The front edge of the skin where it had been folded over to trap the inner skin/shell broke away fairly easily. As suggested by Ribbed Roof, I went mechanical but elected to fly a 120 gr in my 4.5 to make the material removal as least invasive as possible. Lots of very gentle passes made until just the shadow of the seam started to show and then stop. I also chose to lay the wheel in at an angle that took more from the outer skin and left the inner as unmolested as possible.. Seemed to result in what I was looking for.
On the way from A to B, I found that GM had out done itself in how it had attached the leading edge of the skin to the shell. Not only did they use tack welds but there were actually either 3, or possibly 4, ( one gone mia due to rust in the lower corner) of them!!! Looked to be the kind that get made by one of those two fingered long reach fusion welders. Also found that the edge of the inner shell fell short of actually fitting tightly into the fold-over of the skin at the edge; about a 1/4 inch of just outer skin with the barest amount of it actually trapping the inner skin/shell. That I will have to measure and transfer to the new skin because it may have a bearing on how the new skin is to be placed and located when the time comes.

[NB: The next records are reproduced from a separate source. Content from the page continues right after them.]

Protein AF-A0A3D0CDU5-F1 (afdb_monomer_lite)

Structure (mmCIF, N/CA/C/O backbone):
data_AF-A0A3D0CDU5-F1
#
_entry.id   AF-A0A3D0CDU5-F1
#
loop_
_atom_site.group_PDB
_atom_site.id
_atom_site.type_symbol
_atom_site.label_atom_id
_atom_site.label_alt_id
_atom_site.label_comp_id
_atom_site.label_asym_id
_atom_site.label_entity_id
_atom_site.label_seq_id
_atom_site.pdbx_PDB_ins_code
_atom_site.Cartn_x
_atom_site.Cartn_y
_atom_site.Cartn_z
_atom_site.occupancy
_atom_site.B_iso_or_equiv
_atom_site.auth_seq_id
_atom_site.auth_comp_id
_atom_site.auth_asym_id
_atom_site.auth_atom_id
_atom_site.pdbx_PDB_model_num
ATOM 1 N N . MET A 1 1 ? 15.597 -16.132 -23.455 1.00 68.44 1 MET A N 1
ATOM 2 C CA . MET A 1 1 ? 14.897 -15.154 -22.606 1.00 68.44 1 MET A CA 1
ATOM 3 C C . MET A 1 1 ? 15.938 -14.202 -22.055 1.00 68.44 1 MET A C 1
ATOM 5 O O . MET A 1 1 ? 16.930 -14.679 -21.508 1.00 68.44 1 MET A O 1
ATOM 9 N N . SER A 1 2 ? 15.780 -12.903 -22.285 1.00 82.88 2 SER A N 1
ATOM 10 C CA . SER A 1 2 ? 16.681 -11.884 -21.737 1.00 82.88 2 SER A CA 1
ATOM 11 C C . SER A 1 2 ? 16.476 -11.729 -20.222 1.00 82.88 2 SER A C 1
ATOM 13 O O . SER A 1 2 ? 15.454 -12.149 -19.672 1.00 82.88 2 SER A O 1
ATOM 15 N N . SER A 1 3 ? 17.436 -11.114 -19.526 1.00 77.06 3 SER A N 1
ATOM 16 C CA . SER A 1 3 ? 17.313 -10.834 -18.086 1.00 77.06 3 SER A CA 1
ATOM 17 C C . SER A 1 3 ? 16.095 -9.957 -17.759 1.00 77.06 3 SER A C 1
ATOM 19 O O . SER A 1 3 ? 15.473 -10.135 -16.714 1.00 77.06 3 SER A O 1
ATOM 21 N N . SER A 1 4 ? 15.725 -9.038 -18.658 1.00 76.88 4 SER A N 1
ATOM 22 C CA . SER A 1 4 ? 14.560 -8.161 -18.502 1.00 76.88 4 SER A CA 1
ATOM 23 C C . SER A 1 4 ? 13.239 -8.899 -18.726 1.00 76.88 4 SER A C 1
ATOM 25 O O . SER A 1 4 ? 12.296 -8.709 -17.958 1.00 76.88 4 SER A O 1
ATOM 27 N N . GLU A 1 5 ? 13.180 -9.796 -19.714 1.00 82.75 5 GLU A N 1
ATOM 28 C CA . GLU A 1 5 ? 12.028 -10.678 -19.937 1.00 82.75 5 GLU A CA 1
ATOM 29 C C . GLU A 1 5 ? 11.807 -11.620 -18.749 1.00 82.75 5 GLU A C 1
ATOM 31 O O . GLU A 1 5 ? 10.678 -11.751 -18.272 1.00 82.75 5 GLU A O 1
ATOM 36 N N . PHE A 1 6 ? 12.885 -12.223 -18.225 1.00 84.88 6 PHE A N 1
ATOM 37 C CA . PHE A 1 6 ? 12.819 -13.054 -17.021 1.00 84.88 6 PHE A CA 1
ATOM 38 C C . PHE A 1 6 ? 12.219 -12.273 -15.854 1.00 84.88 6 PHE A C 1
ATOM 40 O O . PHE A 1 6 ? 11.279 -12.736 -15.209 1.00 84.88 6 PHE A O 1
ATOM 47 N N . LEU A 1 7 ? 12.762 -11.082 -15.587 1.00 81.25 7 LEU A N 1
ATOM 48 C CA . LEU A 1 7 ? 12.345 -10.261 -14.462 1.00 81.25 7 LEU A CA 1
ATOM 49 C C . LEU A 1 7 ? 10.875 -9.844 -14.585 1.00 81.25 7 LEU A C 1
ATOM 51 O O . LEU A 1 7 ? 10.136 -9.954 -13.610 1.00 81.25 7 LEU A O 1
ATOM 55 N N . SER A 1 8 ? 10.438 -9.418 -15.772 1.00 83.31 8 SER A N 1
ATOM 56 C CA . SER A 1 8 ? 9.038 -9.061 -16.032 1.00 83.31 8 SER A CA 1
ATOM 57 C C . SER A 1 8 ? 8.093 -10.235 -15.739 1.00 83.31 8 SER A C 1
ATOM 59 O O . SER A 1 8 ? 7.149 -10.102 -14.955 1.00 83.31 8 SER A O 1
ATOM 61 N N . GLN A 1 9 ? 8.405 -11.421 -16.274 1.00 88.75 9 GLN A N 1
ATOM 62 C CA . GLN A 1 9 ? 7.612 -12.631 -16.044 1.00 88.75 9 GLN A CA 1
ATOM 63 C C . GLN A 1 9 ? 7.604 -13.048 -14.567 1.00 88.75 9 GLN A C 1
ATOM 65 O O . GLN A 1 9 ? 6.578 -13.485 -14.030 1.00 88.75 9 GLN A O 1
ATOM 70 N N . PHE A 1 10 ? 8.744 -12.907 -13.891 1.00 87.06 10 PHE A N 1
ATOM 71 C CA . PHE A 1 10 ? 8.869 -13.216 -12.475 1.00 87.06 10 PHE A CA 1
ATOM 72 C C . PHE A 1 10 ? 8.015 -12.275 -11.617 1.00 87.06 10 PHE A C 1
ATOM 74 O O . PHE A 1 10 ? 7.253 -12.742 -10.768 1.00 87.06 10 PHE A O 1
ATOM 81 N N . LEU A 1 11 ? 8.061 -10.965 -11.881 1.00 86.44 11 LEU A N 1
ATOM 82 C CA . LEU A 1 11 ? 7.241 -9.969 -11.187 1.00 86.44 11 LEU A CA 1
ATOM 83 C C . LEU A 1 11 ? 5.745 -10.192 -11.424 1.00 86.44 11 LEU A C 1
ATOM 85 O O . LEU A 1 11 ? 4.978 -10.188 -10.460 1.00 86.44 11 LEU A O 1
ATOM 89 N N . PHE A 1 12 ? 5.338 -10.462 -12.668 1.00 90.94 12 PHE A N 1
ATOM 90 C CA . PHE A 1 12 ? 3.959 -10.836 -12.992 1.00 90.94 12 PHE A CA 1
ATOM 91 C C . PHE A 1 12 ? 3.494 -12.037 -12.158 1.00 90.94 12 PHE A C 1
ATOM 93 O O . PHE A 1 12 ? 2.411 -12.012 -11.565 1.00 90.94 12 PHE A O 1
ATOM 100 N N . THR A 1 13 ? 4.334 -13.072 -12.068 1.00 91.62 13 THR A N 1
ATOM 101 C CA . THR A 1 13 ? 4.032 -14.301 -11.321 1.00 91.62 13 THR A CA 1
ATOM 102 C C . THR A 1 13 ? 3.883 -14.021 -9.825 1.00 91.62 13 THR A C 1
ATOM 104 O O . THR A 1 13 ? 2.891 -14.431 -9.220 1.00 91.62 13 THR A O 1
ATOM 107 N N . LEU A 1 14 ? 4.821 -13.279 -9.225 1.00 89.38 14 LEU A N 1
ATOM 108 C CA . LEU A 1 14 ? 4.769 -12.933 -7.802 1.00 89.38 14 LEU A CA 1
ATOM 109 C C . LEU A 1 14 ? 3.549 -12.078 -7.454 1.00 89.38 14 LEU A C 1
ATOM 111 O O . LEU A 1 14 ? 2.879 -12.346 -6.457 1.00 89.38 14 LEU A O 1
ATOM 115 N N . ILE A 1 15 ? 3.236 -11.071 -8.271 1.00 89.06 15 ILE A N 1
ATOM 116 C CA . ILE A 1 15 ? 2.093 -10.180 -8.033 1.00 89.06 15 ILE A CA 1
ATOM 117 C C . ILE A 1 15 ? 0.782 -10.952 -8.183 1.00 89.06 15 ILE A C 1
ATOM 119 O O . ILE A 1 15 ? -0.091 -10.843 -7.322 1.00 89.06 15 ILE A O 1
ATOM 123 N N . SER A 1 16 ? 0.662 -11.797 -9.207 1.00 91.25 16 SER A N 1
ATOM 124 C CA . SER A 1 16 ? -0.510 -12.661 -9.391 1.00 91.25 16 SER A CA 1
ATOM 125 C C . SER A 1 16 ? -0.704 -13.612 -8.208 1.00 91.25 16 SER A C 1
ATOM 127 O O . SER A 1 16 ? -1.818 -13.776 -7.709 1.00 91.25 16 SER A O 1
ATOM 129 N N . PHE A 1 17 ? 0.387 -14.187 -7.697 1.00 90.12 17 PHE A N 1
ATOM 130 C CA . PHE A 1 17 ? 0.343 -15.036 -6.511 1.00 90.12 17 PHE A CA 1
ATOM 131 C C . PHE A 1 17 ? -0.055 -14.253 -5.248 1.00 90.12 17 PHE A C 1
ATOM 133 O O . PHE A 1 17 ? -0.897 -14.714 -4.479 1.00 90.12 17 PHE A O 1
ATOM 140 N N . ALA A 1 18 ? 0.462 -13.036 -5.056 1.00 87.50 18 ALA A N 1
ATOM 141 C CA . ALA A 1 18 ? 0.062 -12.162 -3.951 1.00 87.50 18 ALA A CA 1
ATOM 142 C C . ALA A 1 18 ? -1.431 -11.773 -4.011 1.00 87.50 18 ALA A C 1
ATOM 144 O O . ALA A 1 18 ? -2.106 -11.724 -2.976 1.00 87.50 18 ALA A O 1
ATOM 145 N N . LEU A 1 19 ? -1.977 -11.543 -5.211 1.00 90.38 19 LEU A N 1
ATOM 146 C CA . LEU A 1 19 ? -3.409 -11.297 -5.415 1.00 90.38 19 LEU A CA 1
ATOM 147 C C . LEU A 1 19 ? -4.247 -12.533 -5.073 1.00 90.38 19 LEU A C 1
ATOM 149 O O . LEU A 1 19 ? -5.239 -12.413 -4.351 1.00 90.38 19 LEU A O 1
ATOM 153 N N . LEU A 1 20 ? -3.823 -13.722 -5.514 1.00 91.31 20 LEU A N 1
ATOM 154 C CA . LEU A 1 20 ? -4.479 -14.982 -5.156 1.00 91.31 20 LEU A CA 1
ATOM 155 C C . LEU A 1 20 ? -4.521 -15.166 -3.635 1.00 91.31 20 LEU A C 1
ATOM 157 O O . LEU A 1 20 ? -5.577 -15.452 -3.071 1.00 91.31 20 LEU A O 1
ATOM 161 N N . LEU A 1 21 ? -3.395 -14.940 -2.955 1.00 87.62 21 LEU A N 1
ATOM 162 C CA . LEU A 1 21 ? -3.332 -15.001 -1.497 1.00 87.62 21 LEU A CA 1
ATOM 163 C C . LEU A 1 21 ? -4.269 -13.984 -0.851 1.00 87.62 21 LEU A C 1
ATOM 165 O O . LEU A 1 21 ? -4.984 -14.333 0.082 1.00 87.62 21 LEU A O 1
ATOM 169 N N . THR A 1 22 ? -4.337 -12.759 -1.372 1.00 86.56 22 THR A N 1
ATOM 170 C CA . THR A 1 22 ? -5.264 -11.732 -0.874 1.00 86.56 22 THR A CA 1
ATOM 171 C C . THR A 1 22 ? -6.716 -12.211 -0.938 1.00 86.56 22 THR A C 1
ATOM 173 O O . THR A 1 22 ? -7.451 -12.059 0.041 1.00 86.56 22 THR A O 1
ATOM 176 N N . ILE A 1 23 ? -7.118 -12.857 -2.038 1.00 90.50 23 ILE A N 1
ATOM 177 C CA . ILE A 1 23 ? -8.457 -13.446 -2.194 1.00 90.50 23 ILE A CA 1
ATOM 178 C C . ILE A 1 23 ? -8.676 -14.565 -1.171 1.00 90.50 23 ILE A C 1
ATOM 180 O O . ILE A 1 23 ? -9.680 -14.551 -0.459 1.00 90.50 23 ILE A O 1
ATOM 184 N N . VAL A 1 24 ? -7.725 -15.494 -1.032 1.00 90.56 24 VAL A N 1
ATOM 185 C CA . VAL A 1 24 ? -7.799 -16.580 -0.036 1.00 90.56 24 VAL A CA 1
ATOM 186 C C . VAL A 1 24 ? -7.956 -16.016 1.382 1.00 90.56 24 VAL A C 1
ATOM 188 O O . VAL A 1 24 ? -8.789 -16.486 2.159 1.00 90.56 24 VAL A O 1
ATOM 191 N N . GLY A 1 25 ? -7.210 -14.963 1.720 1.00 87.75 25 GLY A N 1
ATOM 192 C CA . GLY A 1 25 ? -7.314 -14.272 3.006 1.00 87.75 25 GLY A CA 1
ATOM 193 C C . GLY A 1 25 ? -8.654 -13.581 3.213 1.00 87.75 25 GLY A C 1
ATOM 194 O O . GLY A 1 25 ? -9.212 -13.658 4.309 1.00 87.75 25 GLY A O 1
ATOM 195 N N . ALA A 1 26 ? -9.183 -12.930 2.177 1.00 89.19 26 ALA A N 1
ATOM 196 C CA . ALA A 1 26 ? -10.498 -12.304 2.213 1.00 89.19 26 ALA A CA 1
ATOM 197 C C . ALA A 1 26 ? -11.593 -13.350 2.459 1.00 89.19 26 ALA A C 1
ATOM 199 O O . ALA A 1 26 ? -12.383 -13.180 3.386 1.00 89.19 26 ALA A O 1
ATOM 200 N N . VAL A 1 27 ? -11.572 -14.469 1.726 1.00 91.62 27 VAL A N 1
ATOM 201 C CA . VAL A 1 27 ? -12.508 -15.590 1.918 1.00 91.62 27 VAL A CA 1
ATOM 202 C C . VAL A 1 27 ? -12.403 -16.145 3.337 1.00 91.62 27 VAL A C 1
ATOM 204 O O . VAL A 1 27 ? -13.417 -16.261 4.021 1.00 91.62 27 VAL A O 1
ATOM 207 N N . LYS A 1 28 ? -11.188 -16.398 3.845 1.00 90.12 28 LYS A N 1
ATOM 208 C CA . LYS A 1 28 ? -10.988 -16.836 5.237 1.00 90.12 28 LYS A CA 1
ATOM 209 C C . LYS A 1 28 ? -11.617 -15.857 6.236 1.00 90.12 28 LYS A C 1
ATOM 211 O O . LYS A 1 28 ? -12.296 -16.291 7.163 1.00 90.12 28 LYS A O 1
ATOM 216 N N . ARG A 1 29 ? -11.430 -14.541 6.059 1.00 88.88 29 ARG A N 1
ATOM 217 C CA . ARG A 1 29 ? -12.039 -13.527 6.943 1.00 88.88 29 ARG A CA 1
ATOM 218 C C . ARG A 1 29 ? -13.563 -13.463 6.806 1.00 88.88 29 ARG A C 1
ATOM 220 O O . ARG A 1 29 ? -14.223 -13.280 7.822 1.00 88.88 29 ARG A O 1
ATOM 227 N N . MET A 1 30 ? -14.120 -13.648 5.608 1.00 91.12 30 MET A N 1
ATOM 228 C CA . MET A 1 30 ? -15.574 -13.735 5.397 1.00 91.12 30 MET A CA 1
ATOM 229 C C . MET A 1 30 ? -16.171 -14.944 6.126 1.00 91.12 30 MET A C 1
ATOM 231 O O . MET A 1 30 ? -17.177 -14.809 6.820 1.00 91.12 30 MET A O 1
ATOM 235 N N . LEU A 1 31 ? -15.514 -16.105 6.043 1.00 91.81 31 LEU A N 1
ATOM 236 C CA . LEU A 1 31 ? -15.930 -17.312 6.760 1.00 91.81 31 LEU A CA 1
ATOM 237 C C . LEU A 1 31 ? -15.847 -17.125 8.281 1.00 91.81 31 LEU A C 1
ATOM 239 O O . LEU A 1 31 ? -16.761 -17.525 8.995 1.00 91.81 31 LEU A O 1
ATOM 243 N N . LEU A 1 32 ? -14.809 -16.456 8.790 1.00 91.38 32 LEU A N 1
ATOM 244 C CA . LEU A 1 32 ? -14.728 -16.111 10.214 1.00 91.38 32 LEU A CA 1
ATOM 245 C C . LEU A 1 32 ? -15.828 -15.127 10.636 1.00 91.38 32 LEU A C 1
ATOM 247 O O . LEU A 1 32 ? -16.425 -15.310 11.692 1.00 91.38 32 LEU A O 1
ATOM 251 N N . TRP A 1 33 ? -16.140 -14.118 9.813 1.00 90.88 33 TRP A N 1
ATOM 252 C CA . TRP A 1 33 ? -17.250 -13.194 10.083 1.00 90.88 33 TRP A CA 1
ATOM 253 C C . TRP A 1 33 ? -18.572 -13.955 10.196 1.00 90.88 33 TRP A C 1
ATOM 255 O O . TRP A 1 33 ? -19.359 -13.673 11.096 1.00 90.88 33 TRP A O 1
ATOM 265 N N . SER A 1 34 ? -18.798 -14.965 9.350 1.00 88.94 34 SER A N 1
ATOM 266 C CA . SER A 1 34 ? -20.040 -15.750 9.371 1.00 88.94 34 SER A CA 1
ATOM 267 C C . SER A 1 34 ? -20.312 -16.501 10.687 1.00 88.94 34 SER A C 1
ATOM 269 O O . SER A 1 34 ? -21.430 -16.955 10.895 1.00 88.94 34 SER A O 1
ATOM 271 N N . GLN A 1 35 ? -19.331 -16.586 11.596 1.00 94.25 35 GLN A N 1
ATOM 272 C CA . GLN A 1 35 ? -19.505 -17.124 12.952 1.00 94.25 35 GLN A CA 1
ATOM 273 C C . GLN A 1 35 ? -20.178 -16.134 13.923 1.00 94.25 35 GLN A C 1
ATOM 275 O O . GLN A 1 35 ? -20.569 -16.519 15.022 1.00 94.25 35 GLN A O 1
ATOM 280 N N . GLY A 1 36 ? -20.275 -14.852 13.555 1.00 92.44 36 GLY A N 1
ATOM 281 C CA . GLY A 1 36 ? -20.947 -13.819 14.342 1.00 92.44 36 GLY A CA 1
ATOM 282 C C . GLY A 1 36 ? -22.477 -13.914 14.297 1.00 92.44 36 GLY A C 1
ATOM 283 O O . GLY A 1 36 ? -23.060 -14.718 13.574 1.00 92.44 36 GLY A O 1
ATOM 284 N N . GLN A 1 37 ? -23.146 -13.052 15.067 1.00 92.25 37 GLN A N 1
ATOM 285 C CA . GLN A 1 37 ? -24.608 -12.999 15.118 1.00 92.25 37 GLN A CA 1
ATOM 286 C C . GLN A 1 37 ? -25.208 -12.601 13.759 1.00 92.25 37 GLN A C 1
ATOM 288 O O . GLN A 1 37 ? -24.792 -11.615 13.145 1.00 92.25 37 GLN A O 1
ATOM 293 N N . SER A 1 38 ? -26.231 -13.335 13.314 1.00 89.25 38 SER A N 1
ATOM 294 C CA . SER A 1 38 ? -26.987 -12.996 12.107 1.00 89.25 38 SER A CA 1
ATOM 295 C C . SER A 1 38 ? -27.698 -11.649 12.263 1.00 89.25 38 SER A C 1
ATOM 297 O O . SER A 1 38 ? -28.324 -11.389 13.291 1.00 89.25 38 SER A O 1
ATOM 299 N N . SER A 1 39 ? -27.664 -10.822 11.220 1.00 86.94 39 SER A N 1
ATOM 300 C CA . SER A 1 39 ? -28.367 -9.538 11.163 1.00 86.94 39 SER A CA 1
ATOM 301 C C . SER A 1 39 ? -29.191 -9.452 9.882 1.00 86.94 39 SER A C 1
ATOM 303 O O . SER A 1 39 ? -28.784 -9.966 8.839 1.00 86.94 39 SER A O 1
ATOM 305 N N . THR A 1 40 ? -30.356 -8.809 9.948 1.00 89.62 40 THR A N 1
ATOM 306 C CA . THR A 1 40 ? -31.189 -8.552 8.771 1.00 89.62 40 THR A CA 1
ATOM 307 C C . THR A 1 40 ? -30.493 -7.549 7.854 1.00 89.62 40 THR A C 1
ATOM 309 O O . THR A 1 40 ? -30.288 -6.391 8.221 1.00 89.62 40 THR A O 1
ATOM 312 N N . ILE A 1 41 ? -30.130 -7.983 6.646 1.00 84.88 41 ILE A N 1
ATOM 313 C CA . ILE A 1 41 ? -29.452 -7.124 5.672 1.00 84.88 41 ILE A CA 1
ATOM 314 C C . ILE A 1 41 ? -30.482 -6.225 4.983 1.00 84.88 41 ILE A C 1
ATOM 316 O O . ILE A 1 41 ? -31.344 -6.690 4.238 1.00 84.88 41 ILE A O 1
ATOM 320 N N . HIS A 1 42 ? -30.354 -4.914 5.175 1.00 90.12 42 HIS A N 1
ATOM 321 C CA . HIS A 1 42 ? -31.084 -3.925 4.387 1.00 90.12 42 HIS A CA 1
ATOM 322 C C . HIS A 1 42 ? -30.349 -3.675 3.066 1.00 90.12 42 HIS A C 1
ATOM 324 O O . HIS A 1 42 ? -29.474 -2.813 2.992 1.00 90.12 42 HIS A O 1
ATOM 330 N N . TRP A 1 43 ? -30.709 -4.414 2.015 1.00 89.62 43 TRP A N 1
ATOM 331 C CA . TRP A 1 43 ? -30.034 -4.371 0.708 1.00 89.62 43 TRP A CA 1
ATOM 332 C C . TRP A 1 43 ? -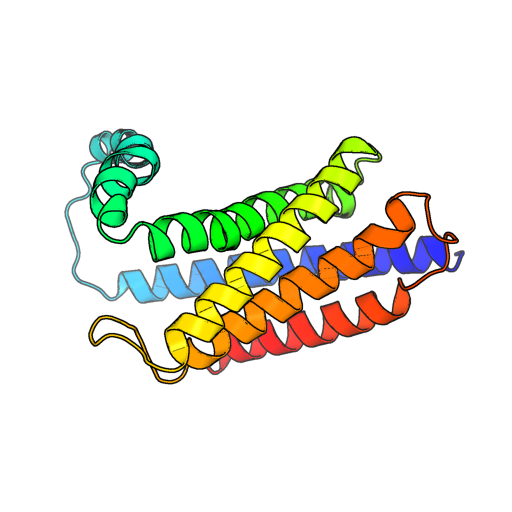29.946 -2.969 0.091 1.00 89.62 43 TRP A C 1
ATOM 334 O O . TRP A 1 43 ? -28.888 -2.573 -0.389 1.00 89.62 43 TRP A O 1
ATOM 344 N N . LEU A 1 44 ? -31.010 -2.165 0.188 1.00 91.06 44 LEU A N 1
ATOM 345 C CA . LEU A 1 44 ? -30.989 -0.762 -0.258 1.00 91.06 44 LEU A CA 1
ATOM 346 C C . LEU A 1 44 ? -30.023 0.109 0.561 1.00 91.06 44 LEU A C 1
ATOM 348 O O . LEU A 1 44 ? -29.492 1.099 0.061 1.00 91.06 44 LEU A O 1
ATOM 352 N N . GLY A 1 45 ? -29.751 -0.274 1.810 1.00 86.94 45 GLY A N 1
ATOM 353 C CA . GLY A 1 45 ? -28.764 0.380 2.665 1.00 86.94 45 GLY A CA 1
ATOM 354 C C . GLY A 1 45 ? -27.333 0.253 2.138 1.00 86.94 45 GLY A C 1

The lower seam was entirely another matter. This door had come with the car and when I subsequently surveyed it was found to suffered a major delamination of the outer skin and the inner skin along the bottom seam. Succinctly total rust out. At the time what I had had to do was fabricate two sections of angles from body metal and set them in place to replicate the lost sill almost from end to end. Back then my engine of choice was my Lincoln 180 but it had been set up for Flux core due to most of my work being done outside in the environment (No garage or even the thought of one back then) and, even at its lowest settings, 18/19 body metal was marginal for thickness that could tolerate the heat and the metals being joined had to be eat off it clean, which most of that door was anything but.
I did get as far as getting it all closed up but the bottom seam ended up having to have a series of multiple light tacks and short shots run along its edge to build it all up to get back to a close match to the cabin sill. About that time I had decided to go ahead and strip the outer skin to bare metal so i could start prepping it for any filler or hammer and dollly work needed and get it into primer. That was when I discovered all the damage to the lower "sponson" or whatever it is actually called, and that discovery put an end to rehabbing that door as it was.
Today, in order to peel that skin, I had to revisit all that weld I had laid to build up that edge. I did not want to just grind it all away as I knew that if I were to do that, in all likelihood I would end up having to put some of it back so what ended up having to happen was that I carefully ground away the skin itself and avoided touching the "seam", then used a wide bladed scraper and a body hammer to "persuade" the two panels to part company. Grind a little, tap on the side edge of the blade a little, lather, rinse, repeat.
All this leaves me with just the back edge to split along with about 3-4 inches of the remaining lower seam where it meets up with the back bottom corner. That too is a rotten area so will require metal to be shaped and set in place.
And more frame stripping is still on the agenda.